## [What to produce]
The lines to repeat are those below from the one containing "ATOM 224 C C" down to the one containing "ATOM 249 N N", both included; reproduce them exactly and nothing else.
--- Supplied data ---
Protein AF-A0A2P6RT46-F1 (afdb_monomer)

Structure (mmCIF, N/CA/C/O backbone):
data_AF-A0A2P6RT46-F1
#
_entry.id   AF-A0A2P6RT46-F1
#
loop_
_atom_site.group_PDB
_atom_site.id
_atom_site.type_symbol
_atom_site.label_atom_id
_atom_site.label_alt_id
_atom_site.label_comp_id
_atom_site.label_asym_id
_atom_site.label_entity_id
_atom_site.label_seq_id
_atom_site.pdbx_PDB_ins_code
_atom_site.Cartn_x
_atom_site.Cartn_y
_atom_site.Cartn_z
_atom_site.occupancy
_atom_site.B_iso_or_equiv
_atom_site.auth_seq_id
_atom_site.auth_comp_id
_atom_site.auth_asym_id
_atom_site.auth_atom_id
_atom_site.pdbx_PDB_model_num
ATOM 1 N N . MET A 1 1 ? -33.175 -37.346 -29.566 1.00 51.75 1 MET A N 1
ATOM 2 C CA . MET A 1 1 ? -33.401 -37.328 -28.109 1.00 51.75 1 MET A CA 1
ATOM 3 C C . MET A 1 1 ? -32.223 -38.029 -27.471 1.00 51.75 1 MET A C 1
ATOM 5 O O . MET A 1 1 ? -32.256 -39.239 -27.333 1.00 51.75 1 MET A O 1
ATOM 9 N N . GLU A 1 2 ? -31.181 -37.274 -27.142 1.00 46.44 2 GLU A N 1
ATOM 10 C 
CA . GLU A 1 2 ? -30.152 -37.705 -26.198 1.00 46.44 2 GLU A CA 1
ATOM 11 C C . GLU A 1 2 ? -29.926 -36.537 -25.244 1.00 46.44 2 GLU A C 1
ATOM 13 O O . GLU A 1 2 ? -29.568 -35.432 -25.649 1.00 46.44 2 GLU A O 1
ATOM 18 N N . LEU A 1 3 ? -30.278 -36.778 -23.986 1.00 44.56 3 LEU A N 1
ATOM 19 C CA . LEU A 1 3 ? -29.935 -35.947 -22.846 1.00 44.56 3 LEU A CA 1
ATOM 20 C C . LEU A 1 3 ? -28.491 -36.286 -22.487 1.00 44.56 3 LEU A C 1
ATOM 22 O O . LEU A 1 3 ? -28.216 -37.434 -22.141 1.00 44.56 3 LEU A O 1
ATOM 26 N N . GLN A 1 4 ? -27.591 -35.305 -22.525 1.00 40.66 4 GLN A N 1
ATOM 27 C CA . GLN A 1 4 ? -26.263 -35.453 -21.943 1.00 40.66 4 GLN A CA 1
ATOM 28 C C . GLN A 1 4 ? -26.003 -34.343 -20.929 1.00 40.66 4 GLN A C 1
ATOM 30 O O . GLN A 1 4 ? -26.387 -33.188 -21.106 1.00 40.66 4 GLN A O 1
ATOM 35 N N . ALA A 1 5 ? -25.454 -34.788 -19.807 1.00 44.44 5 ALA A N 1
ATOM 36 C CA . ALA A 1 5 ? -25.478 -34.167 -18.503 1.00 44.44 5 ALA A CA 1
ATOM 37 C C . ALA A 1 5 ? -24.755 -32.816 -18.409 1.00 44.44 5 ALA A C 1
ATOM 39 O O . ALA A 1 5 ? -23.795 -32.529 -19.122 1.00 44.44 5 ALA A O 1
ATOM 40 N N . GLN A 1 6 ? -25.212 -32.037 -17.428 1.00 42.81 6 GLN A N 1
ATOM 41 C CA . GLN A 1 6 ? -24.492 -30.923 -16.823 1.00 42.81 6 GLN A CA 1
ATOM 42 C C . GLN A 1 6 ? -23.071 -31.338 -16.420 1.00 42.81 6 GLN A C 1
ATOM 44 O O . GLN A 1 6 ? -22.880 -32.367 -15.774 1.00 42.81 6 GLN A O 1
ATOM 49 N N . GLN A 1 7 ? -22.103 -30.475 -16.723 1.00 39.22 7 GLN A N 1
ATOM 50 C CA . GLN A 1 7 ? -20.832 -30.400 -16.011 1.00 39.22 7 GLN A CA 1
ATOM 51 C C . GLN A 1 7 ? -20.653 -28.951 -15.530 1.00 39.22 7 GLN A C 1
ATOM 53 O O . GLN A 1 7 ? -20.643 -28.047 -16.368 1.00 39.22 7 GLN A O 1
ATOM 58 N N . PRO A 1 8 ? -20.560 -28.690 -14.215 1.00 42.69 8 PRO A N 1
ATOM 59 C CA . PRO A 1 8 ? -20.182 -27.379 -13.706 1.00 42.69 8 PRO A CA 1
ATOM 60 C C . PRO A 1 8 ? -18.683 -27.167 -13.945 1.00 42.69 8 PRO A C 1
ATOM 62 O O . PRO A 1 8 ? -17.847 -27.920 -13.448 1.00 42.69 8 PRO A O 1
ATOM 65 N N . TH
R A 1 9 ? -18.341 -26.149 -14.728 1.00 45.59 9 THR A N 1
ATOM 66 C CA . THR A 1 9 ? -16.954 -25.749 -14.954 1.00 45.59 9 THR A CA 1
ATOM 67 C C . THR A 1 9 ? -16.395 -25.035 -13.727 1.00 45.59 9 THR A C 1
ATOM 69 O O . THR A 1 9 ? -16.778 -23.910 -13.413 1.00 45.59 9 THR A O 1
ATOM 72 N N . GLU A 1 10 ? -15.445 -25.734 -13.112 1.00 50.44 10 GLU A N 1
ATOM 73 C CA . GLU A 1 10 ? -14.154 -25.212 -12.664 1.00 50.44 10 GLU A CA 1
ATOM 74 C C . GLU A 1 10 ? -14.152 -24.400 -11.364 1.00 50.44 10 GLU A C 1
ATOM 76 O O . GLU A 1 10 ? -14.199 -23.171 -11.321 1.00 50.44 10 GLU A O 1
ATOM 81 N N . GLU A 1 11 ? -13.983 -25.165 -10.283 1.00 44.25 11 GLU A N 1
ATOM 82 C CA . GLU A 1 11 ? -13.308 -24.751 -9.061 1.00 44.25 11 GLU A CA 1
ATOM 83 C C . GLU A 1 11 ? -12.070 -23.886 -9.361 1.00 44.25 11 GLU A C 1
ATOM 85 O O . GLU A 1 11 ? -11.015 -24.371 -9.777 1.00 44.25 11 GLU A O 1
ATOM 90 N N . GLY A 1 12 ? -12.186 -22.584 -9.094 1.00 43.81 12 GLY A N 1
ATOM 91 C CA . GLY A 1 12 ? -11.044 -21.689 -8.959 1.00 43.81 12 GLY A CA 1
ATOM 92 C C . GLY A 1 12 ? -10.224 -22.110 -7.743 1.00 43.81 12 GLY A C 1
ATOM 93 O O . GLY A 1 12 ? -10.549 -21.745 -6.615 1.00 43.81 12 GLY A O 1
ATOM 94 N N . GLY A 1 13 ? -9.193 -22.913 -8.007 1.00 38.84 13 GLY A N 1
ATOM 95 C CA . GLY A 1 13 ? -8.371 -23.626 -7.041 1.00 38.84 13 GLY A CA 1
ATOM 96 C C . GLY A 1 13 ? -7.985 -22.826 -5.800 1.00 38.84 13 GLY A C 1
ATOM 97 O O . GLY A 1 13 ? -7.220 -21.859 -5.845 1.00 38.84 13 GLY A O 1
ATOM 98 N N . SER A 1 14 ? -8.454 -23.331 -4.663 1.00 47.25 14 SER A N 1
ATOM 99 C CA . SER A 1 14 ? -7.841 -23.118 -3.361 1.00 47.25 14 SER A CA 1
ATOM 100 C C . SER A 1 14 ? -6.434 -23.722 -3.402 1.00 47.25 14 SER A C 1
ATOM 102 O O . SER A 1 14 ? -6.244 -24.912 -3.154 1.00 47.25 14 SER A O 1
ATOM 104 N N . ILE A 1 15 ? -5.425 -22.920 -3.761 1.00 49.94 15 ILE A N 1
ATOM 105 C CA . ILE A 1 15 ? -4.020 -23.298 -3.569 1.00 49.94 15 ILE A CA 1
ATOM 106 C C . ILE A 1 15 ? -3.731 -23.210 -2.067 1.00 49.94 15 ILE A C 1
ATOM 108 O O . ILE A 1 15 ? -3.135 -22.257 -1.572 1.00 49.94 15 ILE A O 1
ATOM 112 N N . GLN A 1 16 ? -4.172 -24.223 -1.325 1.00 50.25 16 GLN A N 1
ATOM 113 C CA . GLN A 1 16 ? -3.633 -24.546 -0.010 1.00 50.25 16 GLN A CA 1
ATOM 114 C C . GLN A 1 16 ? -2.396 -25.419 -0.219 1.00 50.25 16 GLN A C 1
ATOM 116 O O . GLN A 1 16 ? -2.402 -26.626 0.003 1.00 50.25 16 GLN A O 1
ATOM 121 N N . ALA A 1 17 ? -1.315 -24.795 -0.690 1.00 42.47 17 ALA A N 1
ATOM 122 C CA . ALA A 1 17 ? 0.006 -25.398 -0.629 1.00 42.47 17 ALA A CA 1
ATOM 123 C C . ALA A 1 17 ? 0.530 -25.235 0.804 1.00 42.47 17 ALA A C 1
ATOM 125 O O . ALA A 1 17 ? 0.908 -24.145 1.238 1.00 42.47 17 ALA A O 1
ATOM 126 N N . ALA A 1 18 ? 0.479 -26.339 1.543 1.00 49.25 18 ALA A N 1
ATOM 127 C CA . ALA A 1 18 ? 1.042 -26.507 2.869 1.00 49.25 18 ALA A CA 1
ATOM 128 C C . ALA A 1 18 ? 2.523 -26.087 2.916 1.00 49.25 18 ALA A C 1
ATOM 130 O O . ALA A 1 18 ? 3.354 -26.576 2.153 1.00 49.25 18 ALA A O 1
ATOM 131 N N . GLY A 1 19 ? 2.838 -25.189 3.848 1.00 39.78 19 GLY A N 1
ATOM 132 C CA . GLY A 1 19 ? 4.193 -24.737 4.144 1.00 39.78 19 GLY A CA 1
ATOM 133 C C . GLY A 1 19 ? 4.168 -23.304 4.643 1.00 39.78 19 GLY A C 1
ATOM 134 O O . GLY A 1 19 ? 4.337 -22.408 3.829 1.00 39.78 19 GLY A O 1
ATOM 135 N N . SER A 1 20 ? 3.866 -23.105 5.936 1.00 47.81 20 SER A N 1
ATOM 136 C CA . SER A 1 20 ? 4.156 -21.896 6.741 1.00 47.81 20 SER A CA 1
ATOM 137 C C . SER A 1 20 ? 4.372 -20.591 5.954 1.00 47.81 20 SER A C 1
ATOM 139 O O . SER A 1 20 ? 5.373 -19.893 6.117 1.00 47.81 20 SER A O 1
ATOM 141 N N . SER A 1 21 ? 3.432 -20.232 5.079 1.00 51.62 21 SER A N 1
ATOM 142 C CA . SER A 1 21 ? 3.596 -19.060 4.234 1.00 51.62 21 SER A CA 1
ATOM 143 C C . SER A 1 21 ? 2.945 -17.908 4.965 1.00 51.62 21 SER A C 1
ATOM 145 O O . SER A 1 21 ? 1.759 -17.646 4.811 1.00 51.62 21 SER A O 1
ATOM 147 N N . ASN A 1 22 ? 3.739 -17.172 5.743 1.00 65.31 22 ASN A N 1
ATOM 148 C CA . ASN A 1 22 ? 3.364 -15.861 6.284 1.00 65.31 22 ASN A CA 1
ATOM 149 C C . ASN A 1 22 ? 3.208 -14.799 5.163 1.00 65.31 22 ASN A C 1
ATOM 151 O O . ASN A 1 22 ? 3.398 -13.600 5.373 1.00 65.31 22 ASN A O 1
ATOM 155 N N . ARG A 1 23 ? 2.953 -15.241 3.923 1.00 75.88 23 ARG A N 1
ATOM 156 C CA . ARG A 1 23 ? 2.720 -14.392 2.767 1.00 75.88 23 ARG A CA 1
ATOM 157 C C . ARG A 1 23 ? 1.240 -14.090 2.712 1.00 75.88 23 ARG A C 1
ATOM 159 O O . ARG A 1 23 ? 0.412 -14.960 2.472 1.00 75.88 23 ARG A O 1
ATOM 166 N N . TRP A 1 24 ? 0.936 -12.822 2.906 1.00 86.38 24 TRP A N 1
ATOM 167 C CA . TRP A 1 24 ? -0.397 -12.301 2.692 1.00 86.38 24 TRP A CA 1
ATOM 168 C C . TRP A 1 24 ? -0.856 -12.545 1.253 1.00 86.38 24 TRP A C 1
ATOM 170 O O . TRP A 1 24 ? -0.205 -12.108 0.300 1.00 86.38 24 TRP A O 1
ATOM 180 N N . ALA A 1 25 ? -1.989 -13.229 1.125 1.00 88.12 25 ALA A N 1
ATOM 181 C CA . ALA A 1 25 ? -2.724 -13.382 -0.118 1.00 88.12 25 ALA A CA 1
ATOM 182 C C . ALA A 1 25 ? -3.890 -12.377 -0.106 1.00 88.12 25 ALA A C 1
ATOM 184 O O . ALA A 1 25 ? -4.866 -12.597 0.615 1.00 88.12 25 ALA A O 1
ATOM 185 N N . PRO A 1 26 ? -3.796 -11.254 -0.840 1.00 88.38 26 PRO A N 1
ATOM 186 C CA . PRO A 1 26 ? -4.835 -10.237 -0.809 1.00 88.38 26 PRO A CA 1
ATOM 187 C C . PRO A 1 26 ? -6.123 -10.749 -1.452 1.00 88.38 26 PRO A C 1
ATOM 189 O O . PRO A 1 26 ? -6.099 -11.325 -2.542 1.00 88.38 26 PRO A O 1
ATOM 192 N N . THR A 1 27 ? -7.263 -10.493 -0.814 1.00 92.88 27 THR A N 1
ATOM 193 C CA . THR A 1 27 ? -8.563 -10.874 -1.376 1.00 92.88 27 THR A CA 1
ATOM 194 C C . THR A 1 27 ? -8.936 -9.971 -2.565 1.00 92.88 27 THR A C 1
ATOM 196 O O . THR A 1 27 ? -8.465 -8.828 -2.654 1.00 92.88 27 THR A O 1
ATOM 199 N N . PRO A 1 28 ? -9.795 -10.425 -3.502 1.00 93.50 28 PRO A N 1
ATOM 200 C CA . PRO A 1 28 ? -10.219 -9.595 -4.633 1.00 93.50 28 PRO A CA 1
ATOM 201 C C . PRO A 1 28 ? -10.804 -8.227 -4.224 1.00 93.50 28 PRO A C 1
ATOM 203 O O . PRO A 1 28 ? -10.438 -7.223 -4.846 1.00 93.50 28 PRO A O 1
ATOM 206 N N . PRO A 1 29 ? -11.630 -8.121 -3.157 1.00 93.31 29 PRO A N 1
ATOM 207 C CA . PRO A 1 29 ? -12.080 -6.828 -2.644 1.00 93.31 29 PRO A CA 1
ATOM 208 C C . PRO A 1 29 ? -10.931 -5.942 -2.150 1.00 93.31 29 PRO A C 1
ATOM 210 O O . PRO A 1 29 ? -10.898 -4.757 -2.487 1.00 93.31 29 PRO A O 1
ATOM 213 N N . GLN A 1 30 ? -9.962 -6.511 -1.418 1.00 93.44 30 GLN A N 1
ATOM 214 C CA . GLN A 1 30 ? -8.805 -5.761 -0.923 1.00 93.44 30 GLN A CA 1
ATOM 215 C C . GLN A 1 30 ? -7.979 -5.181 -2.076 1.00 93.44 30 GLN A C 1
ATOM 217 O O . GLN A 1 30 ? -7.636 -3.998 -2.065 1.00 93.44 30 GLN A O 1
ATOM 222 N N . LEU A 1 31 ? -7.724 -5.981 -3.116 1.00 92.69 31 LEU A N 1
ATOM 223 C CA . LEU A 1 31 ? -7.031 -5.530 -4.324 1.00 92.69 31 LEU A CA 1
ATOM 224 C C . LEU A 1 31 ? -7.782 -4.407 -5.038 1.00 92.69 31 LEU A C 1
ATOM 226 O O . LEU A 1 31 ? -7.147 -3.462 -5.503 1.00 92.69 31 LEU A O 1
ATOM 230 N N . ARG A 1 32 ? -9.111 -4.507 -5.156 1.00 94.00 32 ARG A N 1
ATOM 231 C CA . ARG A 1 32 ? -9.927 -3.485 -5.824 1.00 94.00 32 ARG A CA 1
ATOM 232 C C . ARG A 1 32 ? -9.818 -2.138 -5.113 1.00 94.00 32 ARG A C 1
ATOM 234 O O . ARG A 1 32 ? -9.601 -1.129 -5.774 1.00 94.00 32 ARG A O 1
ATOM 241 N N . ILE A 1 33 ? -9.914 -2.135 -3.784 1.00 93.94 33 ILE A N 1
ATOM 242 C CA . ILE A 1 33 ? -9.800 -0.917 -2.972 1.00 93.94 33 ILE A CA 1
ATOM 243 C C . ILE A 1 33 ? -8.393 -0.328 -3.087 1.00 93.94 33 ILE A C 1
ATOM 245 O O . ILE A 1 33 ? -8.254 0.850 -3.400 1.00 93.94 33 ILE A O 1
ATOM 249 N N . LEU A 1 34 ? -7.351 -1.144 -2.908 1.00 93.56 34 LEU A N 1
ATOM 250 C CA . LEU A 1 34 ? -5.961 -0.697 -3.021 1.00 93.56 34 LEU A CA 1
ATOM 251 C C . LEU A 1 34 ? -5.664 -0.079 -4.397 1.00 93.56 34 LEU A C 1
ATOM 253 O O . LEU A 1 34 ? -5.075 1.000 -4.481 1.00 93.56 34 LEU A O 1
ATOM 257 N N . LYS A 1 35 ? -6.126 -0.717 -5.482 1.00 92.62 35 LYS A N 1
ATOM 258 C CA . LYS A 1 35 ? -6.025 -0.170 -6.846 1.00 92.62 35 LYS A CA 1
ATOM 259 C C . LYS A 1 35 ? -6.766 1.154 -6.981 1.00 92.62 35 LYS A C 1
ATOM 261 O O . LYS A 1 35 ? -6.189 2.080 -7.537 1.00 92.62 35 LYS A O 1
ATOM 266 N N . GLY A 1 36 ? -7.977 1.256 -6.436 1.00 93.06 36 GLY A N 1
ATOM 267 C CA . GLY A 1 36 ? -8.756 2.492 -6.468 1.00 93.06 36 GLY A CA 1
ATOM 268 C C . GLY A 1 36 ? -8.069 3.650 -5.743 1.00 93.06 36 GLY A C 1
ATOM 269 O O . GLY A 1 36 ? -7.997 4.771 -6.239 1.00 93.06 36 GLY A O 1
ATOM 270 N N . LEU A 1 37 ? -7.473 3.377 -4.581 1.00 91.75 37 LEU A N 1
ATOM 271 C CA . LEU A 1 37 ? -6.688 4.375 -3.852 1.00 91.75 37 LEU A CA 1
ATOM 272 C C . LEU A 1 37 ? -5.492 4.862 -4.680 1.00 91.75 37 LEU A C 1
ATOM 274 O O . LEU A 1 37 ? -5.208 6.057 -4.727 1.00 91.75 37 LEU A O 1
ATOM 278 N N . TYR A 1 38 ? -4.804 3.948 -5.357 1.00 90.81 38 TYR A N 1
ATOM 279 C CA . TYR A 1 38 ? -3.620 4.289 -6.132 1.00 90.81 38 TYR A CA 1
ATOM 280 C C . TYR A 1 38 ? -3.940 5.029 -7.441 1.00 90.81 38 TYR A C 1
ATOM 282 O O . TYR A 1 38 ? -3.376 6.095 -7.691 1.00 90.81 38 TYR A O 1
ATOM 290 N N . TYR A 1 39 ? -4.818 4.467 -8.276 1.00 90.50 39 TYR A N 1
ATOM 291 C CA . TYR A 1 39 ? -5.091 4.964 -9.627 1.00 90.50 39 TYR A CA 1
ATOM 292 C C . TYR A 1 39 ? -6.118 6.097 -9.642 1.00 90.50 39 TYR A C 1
---
## [Solution below]
ATOM 224 C C . LEU A 1 31 ? -7.782 -4.407 -5.038 1.00 92.69 31 LEU A C 1
ATOM 226 O O . LEU A 1 31 ? -7.147 -3.462 -5.503 1.00 92.69 31 LEU A O 1
ATOM 230 N N . ARG A 1 32 ? -9.111 -4.507 -5.156 1.00 94.00 32 ARG A N 1
ATOM 231 C CA . ARG A 1 32 ? -9.927 -3.485 -5.824 1.00 94.00 32 ARG A CA 1
ATOM 232 C C . ARG A 1 32 ? -9.818 -2.138 -5.113 1.00 94.00 32 ARG A C 1
ATOM 234 O O . ARG A 1 32 ? -9.601 -1.129 -5.774 1.00 94.00 32 ARG A O 1
ATOM 241 N N . ILE A 1 33 ? -9.914 -2.135 -3.784 1.00 93.94 33 ILE A N 1
ATOM 242 C CA . ILE A 1 33 ? -9.800 -0.917 -2.972 1.00 93.94 33 ILE A CA 1
ATOM 243 C C . ILE A 1 33 ? -8.393 -0.328 -3.087 1.00 93.94 33 ILE A C 1
ATOM 245 O O . ILE A 1 33 ? -8.254 0.850 -3.400 1.00 93.94 33 ILE A O 1
ATOM 249 N N . LEU A 1 34 ? -7.351 -1.144 -2.908 1.00 93.56 34 LEU A N 1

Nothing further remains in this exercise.